WHAT YOU ARE ASKED TO DO | Set out exactly every line of the entries below, starting at the line that holds "ATOM 126 O O" and stopping after the line that holds "ATOM 150 C C".

(Stored data entries)
========================

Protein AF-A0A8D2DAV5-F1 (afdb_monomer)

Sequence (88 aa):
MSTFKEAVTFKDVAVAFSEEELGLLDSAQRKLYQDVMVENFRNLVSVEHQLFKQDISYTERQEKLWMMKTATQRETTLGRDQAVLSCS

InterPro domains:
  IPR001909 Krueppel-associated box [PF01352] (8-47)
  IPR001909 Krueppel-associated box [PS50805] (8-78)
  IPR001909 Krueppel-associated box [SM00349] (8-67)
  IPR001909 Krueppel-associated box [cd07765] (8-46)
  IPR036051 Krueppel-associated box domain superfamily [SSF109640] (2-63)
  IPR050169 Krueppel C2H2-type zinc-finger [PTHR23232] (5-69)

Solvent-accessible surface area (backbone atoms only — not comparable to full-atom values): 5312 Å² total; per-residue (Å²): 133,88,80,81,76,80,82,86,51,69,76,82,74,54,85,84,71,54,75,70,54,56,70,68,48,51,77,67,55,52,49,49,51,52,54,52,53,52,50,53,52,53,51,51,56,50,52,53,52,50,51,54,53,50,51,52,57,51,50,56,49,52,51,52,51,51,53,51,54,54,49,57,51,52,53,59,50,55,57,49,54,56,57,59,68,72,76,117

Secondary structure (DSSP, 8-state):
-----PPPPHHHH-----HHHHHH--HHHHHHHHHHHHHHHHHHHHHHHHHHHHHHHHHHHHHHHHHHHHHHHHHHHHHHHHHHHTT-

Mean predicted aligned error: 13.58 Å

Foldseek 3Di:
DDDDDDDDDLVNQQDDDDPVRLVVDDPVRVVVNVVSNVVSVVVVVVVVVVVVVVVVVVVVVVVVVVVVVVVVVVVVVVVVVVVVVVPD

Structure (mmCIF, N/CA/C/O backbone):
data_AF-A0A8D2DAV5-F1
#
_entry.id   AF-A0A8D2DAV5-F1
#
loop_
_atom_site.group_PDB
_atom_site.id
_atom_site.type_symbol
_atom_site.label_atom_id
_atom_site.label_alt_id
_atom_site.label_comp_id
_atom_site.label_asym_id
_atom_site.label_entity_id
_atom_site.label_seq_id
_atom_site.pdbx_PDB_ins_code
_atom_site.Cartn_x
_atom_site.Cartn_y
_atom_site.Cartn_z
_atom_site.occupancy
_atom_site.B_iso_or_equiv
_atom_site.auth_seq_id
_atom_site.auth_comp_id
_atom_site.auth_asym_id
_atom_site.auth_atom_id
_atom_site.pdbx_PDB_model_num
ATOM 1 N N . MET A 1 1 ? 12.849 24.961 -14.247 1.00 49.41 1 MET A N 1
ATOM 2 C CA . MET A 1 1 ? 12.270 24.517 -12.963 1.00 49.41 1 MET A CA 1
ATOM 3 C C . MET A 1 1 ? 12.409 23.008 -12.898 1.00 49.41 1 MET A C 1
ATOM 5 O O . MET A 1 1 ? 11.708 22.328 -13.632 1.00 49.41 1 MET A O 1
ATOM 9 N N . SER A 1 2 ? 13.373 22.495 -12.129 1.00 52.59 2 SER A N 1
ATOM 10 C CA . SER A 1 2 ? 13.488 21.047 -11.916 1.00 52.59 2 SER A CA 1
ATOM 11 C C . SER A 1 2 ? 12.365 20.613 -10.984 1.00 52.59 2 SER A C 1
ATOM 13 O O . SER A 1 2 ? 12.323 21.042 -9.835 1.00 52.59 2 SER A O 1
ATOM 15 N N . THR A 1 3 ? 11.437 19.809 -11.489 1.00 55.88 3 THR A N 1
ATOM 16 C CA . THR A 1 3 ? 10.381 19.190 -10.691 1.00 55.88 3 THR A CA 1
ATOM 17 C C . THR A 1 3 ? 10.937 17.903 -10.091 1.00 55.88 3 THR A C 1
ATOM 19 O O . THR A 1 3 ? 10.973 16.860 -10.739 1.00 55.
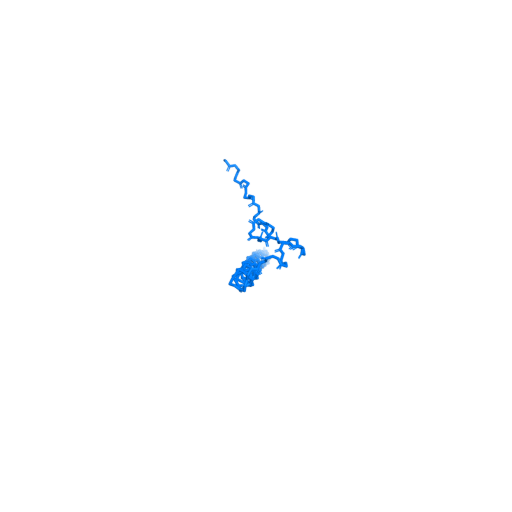88 3 THR A O 1
ATOM 22 N N . PHE A 1 4 ? 11.414 17.973 -8.849 1.00 65.62 4 PHE A N 1
ATOM 23 C CA . PHE A 1 4 ? 11.636 16.763 -8.062 1.00 65.62 4 PHE A CA 1
ATOM 24 C C . PHE A 1 4 ? 10.261 16.174 -7.739 1.00 65.62 4 PHE A C 1
ATOM 26 O O . PHE A 1 4 ? 9.492 16.764 -6.986 1.00 65.62 4 PHE A O 1
ATOM 33 N N . LYS A 1 5 ? 9.918 15.049 -8.373 1.00 70.25 5 LYS A N 1
ATOM 34 C CA . LYS A 1 5 ? 8.764 14.249 -7.963 1.00 70.25 5 LYS A CA 1
ATOM 35 C C . LYS A 1 5 ? 9.180 13.459 -6.731 1.00 70.25 5 LYS A C 1
ATOM 37 O O . LYS A 1 5 ? 9.968 12.525 -6.844 1.00 70.25 5 LYS A O 1
ATOM 42 N N . GLU A 1 6 ? 8.685 13.870 -5.573 1.00 78.12 6 GLU A N 1
ATOM 43 C CA . GLU A 1 6 ? 8.798 13.081 -4.352 1.00 78.12 6 GLU A CA 1
ATOM 44 C C . GLU A 1 6 ? 8.042 11.760 -4.550 1.00 78.12 6 GLU A C 1
ATOM 46 O O . GLU A 1 6 ? 6.910 11.744 -5.043 1.00 78.12 6 GLU A O 1
ATOM 51 N N . ALA A 1 7 ? 8.715 10.643 -4.276 1.00 76.75 7 ALA A N 1
ATOM 52 C CA . ALA A 1 7 ? 8.137 9.321 -4.457 1.00 76.75 7 ALA A CA 1
ATOM 53 C C . ALA A 1 7 ? 7.178 9.035 -3.300 1.00 76.75 7 ALA A C 1
ATOM 55 O O . ALA A 1 7 ? 7.598 9.009 -2.148 1.00 76.75 7 ALA A O 1
ATOM 56 N N . VAL A 1 8 ? 5.906 8.794 -3.617 1.00 75.44 8 VAL A N 1
ATOM 57 C CA . VAL A 1 8 ? 4.928 8.314 -2.636 1.00 75.44 8 VAL A CA 1
ATOM 58 C C . VAL A 1 8 ? 5.207 6.838 -2.374 1.00 75.44 8 VAL A C 1
ATOM 60 O O . VAL A 1 8 ? 5.236 6.029 -3.303 1.00 75.44 8 VAL A O 1
ATOM 63 N N . THR A 1 9 ? 5.427 6.486 -1.116 1.00 80.81 9 THR A N 1
ATOM 64 C CA . THR A 1 9 ? 5.702 5.123 -0.667 1.00 80.81 9 THR A CA 1
ATOM 65 C C . THR A 1 9 ? 4.462 4.496 -0.040 1.00 80.81 9 THR A C 1
ATOM 67 O O . THR A 1 9 ? 3.518 5.179 0.350 1.00 80.81 9 THR A O 1
ATOM 70 N N . PHE A 1 10 ? 4.463 3.169 0.121 1.00 78.62 10 PHE A N 1
ATOM 71 C CA . PHE A 1 10 ? 3.365 2.485 0.811 1.00 78.62 10 PHE A CA 1
ATOM 72 C C . PHE A 1 10 ? 3.145 3.002 2.238 1.00 78.62 10 PHE A C 1
ATOM 74 O O . PHE A 1 10 ? 2.014 3.036 2.707 1.00 78.62 10 PHE A O 1
ATOM 81 N N . LYS A 1 11 ? 4.211 3.443 2.917 1.00 82.44 11 LYS A N 1
ATOM 82 C CA . LYS A
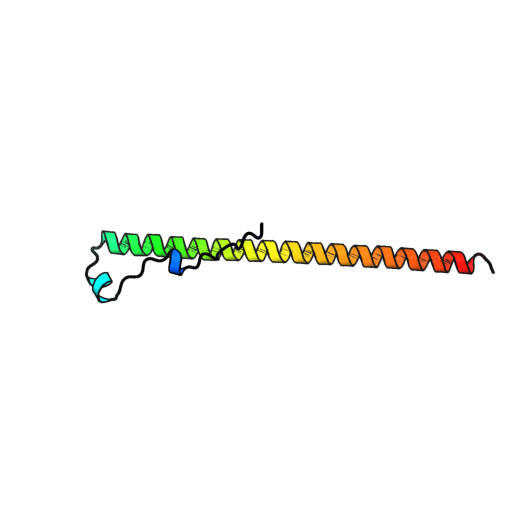 1 11 ? 4.118 3.994 4.274 1.00 82.44 11 LYS A CA 1
ATOM 83 C C . LYS A 1 11 ? 3.311 5.288 4.329 1.00 82.44 11 LYS A C 1
ATOM 85 O O . LYS A 1 11 ? 2.715 5.563 5.359 1.00 82.44 11 LYS A O 1
ATOM 90 N N . ASP A 1 12 ? 3.266 6.037 3.232 1.00 84.56 12 ASP A N 1
ATOM 91 C CA . ASP A 1 12 ? 2.542 7.308 3.163 1.00 84.56 12 ASP A CA 1
ATOM 92 C C . ASP A 1 12 ? 1.028 7.105 2.996 1.00 84.56 12 ASP A C 1
ATOM 94 O O . ASP A 1 12 ? 0.248 8.022 3.242 1.00 84.56 12 ASP A O 1
ATOM 98 N N . VAL A 1 13 ? 0.600 5.903 2.588 1.00 83.69 13 VAL A N 1
ATOM 99 C CA . VAL A 1 13 ? -0.816 5.557 2.363 1.00 83.69 13 VAL A CA 1
ATOM 100 C C . VAL A 1 13 ? -1.342 4.484 3.318 1.00 83.69 13 VAL A C 1
ATOM 102 O O . VAL A 1 13 ? -2.554 4.310 3.442 1.00 83.69 13 VAL A O 1
ATOM 105 N N . ALA A 1 14 ? -0.455 3.747 3.989 1.00 85.69 14 ALA A N 1
ATOM 106 C CA . ALA A 1 14 ? -0.817 2.716 4.946 1.00 85.69 14 ALA A CA 1
ATOM 107 C C . ALA A 1 14 ? -1.166 3.324 6.307 1.00 85.69 14 ALA A C 1
ATOM 109 O O . ALA A 1 14 ? -0.407 4.105 6.877 1.00 85.69 14 ALA A O 1
ATOM 110 N N . VAL A 1 15 ? -2.290 2.886 6.868 1.00 85.50 15 VAL A N 1
ATOM 111 C CA . VAL A 1 15 ? -2.565 3.058 8.295 1.00 85.50 15 VAL A CA 1
ATOM 112 C C . VAL A 1 15 ? -1.917 1.877 9.009 1.00 85.50 15 VAL A C 1
ATOM 114 O O . VAL A 1 15 ? -2.063 0.747 8.557 1.00 85.50 15 VAL A O 1
ATOM 117 N N . ALA A 1 16 ? -1.176 2.115 10.086 1.00 86.00 16 ALA A N 1
ATOM 118 C CA . ALA A 1 16 ? -0.560 1.055 10.877 1.00 86.00 16 ALA A CA 1
ATOM 119 C C . ALA A 1 16 ? -1.077 1.141 12.311 1.00 86.00 16 ALA A C 1
ATOM 121 O O . ALA A 1 16 ? -0.976 2.195 12.932 1.00 86.00 16 ALA A O 1
ATOM 122 N N . PHE A 1 17 ? -1.620 0.031 12.804 1.00 88.69
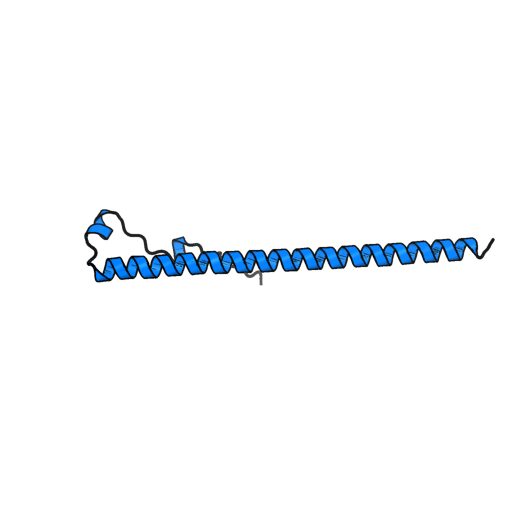 17 PHE A N 1
ATOM 123 C CA . PHE A 1 17 ? -2.007 -0.138 14.201 1.00 88.69 17 PHE A CA 1
ATOM 124 C C . PHE A 1 17 ? -0.961 -0.998 14.908 1.00 88.69 17 PHE A C 1
ATOM 126 O O . PHE A 1 17 ? -0.450 -1.955 14.315 1.00 88.69 17 PHE A O 1
ATOM 133 N N . SER A 1 18 ? -0.660 -0.689 16.167 1.00 91.19 18 SER A N 1
ATOM 134 C CA . SER A 1 18 ? 0.062 -1.614 17.044 1.00 91.19 18 SER A CA 1
ATOM 135 C C . SER A 1 18 ? -0.794 -2.844 17.374 1.00 91.19 18 SER A C 1
ATOM 137 O O . SER A 1 18 ? -2.000 -2.870 17.113 1.00 91.19 18 SER A O 1
ATOM 139 N N . GLU A 1 19 ? -0.195 -3.886 17.959 1.00 88.69 19 GLU A N 1
ATOM 140 C CA . GLU A 1 19 ? -0.961 -5.064 18.392 1.00 88.69 19 GLU A CA 1
ATOM 141 C C . GLU A 1 19 ? -2.019 -4.698 19.443 1.00 88.69 19 GLU A C 1
ATOM 143 O O . GLU A 1 19 ? -3.144 -5.205 19.389 1.00 88.69 19 GLU A O 1
ATOM 148 N N . GLU A 1 20 ? -1.696 -3.777 20.359 1.00 93.44 20 GLU A N 1
ATOM 149 C CA . GLU A 1 20 ? -2.639 -3.300 21.370 1.00 93.44 20 GLU A CA 1
ATOM 150 C C . GLU A 1 20 ? -3.795 -2.520 20.732 1.00 93.44 20 GLU A C 1
ATOM 152 O O . GLU A 1 20 ? -4.958 -2.760 21.058 1.00 93.44 20 GLU A O 1
ATOM 157 N N . GLU A 1 21 ? -3.500 -1.630 19.781 1.00 92.44 21 GLU A N 1
ATOM 158 C CA . GLU A 1 21 ? -4.508 -0.837 19.070 1.00 92.44 21 GLU A CA 1
ATOM 159 C C . GLU A 1 21 ? -5.421 -1.715 18.210 1.00 92.44 21 GLU A C 1
ATOM 161 O O . GLU A 1 21 ? -6.637 -1.520 18.194 1.00 92.44 21 GLU A O 1
ATOM 166 N N . LEU A 1 22 ? -4.866 -2.737 17.55
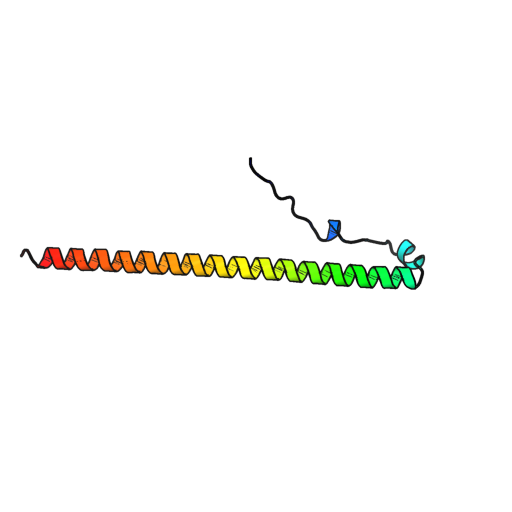3 1.00 88.25 22 LEU A N 1
ATOM 167 C CA . LEU A 1 22 ? -5.628 -3.690 16.747 1.00 88.25 22 LEU A CA 1
ATOM 168 C C . LEU A 1 22 ? -6.617 -4.504 17.602 1.00 88.25 22 LEU A C 1
ATOM 170 O O . LEU A 1 22 ? -7.722 -4.827 17.147 1.00 88.25 22 LEU A O 1
ATOM 174 N N . GLY A 1 23 ? -6.232 -4.817 18.843 1.00 89.19 23 GLY A N 1
ATOM 175 C CA . GLY A 1 23 ? -7.077 -5.485 19.833 1.00 89.19 23 GLY A CA 1
ATOM 176 C C . GLY A 1 23 ? -8.259 -4.635 20.307 1.00 89.19 23 GLY A C 1
ATOM 177 O O . GLY A 1 23 ? -9.301 -5.190 20.657 1.00 89.19 23 GLY A O 1
ATOM 178 N N . LEU A 1 24 ? -8.125 -3.306 20.264 1.00 94.50 24 LEU A N 1
ATOM 179 C CA . LEU A 1 24 ? -9.166 -2.347 20.649 1.00 94.50 24 LEU A CA 1
ATOM 180 C C . LEU A 1 24 ? -10.152 -2.026 19.517 1.00 94.50 24 LEU A C 1
ATOM 182 O O . LEU A 1 24 ? -11.221 -1.480 19.792 1.00 94.50 24 LEU A O 1
AT
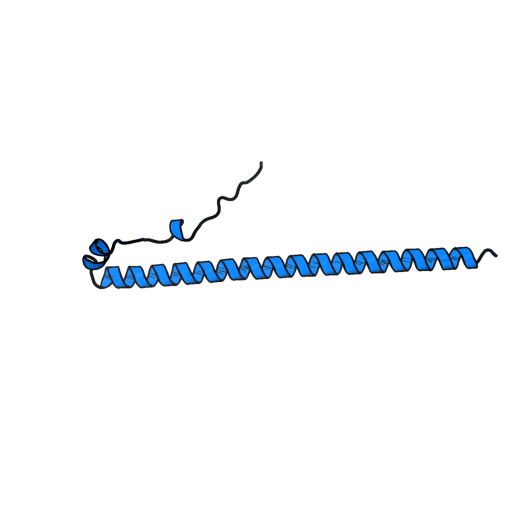OM 186 N N . LEU A 1 25 ? -9.825 -2.370 18.266 1.00 93.56 25 LEU A N 1
ATOM 187 C CA . LEU A 1 25 ? -10.715 -2.134 17.131 1.00 93.56 25 LEU A CA 1
ATOM 188 C C . LEU A 1 25 ? -11.986 -2.976 17.229 1.00 93.56 25 LEU A C 1
ATOM 190 O O . LEU A 1 25 ? -11.937 -4.199 17.422 1.00 93.56 25 LEU A O 1
ATOM 194 N N . ASP A 1 26 ? -13.121 -2.330 16.979 1.00 94.62 26 ASP A N 1
ATOM 195 C CA . ASP A 1 26 ? -14.379 -3.034 16.784 1.00 94.62 26 ASP A CA 1
ATOM 196 C C . ASP A 1 26 ? -14.401 -3.798 15.444 1.00 94.62 26 ASP A C 1
ATOM 198 O O . ASP A 1 26 ? -13.535 -3.657 14.571 1.00 94.62 26 ASP A O 1
ATOM 202 N N . SER A 1 27 ? -15.411 -4.654 15.269 1.00 93.56 27 SER A N 1
ATOM 203 C CA . SER A 1 27 ? -15.524 -5.488 14.069 1.00 93.56 27 SER A CA 1
ATOM 204 C C . SER A 1 27 ? -15.646 -4.680 12.773 1.00 93.56 27 SER A C 1
ATOM 206 O O . SER A 1 27 ? -15.212 -5.165 11.726 1.00 93.56 27 SER A O 1
ATOM 208 N N . ALA A 1 28 ? -16.255 -3.493 12.806 1.00 93.94 28 ALA A N 1
ATOM 209 C CA . ALA A 1 28 ? -16.419 -2.652 11.627 1.00 93.94 28 ALA A CA 1
ATOM 210 C C . ALA A 1 28 ? -15.099 -1.961 11.270 1.00 93.94 28 ALA A C 1
ATOM 212 O O . ALA A 1 28 ? -14.707 -1.959 10.104 1.00 93.94 28 ALA A O 1
ATOM 213 N N . GLN A 1 29 ? -14.368 -1.463 12.267 1.00 93.25 29 GLN A N 1
ATOM 214 C CA . GLN A 1 29 ? -13.049 -0.861 12.088 1.00 93.25 29 GLN A CA 1
ATOM 215 C C . GLN A 1 29 ? -12.021 -1.869 11.575 1.00 93.25 29 GLN A C 1
ATOM 217 O O . GLN A 1 29 ? -11.263 -1.565 10.656 1.00 93.25 29 GLN A O 1
ATOM 222 N N . ARG A 1 30 ? -12.020 -3.096 12.109 1.00 92.00 30 ARG A N 1
ATOM 223 C CA . ARG A 1 30 ? -11.102 -4.152 11.660 1.00 92.00 30 ARG A CA 1
ATOM 224 C C . ARG A 1 30 ? -11.374 -4.567 10.214 1.00 92.00 30 ARG A C 1
ATOM 226 O O . ARG A 1 30 ? -10.434 -4.794 9.457 1.00 92.00 30 ARG A O 1
ATOM 233 N N . LYS A 1 31 ? -12.651 -4.619 9.822 1.00 93.25 31 LYS A N 1
ATOM 234 C CA . LYS A 1 31 ? -13.048 -4.857 8.432 1.00 93.25 31 LYS A CA 1
ATOM 235 C C . LYS A 1 31 ? -12.601 -3.712 7.523 1.00 93.25 31 LYS A C 1
ATOM 237 O O . LYS A 1 31 ? -11.970 -3.966 6.507 1.00 93.25 31 LYS A O 1
ATOM 242 N N . LEU A 1 32 ? -12.858 -2.467 7.921 1.00 93.06 32 LEU A N 1
ATOM 243 C CA . LEU A 1 32 ? -12.441 -1.294 7.156 1.00 93.06 32 LEU A CA 1
ATOM 244 C C . LEU A 1 32 ? -10.919 -1.252 6.967 1.00 93.06 32 LEU A C 1
ATOM 246 O O . LEU A 1 32 ? -10.448 -0.984 5.868 1.00 93.06 32 LEU A O 1
ATOM 250 N N . TYR A 1 33 ? -10.153 -1.564 8.013 1.00 91.62 33 TYR A N 1
ATOM 251 C CA . TYR A 1 33 ? -8.699 -1.675 7.932 1.00 91.62 33 TYR A CA 1
ATOM 252 C C . TYR A 1 33 ? -8.262 -2.709 6.888 1.00 91.62 33 TYR A C 1
ATOM 254 O O . TYR A 1 33 ? -7.411 -2.416 6.051 1.00 91.62 33 TYR A O 1
ATOM 262 N N . GLN A 1 34 ? -8.865 -3.900 6.896 1.00 90.38 34 GLN A N 1
ATOM 263 C CA . GLN A 1 34 ? -8.575 -4.932 5.898 1.00 90.38 34 GLN A CA 1
ATOM 264 C C . GLN A 1 34 ? -8.920 -4.467 4.480 1.00 90.38 34 GLN A C 1
ATOM 266 O O . GLN A 1 34 ? -8.091 -4.617 3.585 1.00 90.38 34 GLN A O 1
ATOM 271 N N . ASP A 1 35 ? -10.096 -3.869 4.283 1.00 92.75 35 ASP A N 1
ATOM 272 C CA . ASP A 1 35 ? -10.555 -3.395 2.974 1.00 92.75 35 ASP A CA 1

========================

EXERCISE OUTPUT |
ATOM 126 O O . PHE A 1 17 ? -0.450 -1.955 14.315 1.00 88.69 17 PHE A O 1
ATOM 133 N N . SER A 1 18 ? -0.660 -0.689 16.167 1.00 91.19 18 SER A N 1
ATOM 134 C CA . SER A 1 18 ? 0.062 -1.614 17.044 1.00 91.19 18 SER A CA 1
ATOM 135 C C . SER A 1 18 ? -0.794 -2.844 17.374 1.00 91.19 18 SER A C 1
ATOM 137 O O . SER A 1 18 ? -2.000 -2.870 17.113 1.00 91.19 18 SER A O 1
ATOM 139 N N . GLU A 1 19 ? -0.195 -3.886 17.959 1.00 88.69 19 GLU A N 1
ATOM 140 C CA . GLU A 1 19 ? -0.961 -5.064 18.392 1.00 88.69 19 GLU A CA 1
ATOM 141 C C . GLU A 1 19 ? -2.019 -4.698 19.443 1.00 88.69 19 GLU A C 1
ATOM 143 O O . GLU A 1 19 ? -3.144 -5.205 19.389 1.00 88.69 19 GLU A O 1
ATOM 148 N N . GLU A 1 20 ? -1.696 -3.777 20.359 1.00 93.44 20 GLU A N 1
ATOM 149 C CA . GLU A 1 20 ? -2.639 -3.300 21.370 1.00 93.44 20 GLU A CA 1
ATOM 150 C C . GLU A 1 20 ? -3.795 -2.520 20.732 1.00 93.44 20 GLU A C 1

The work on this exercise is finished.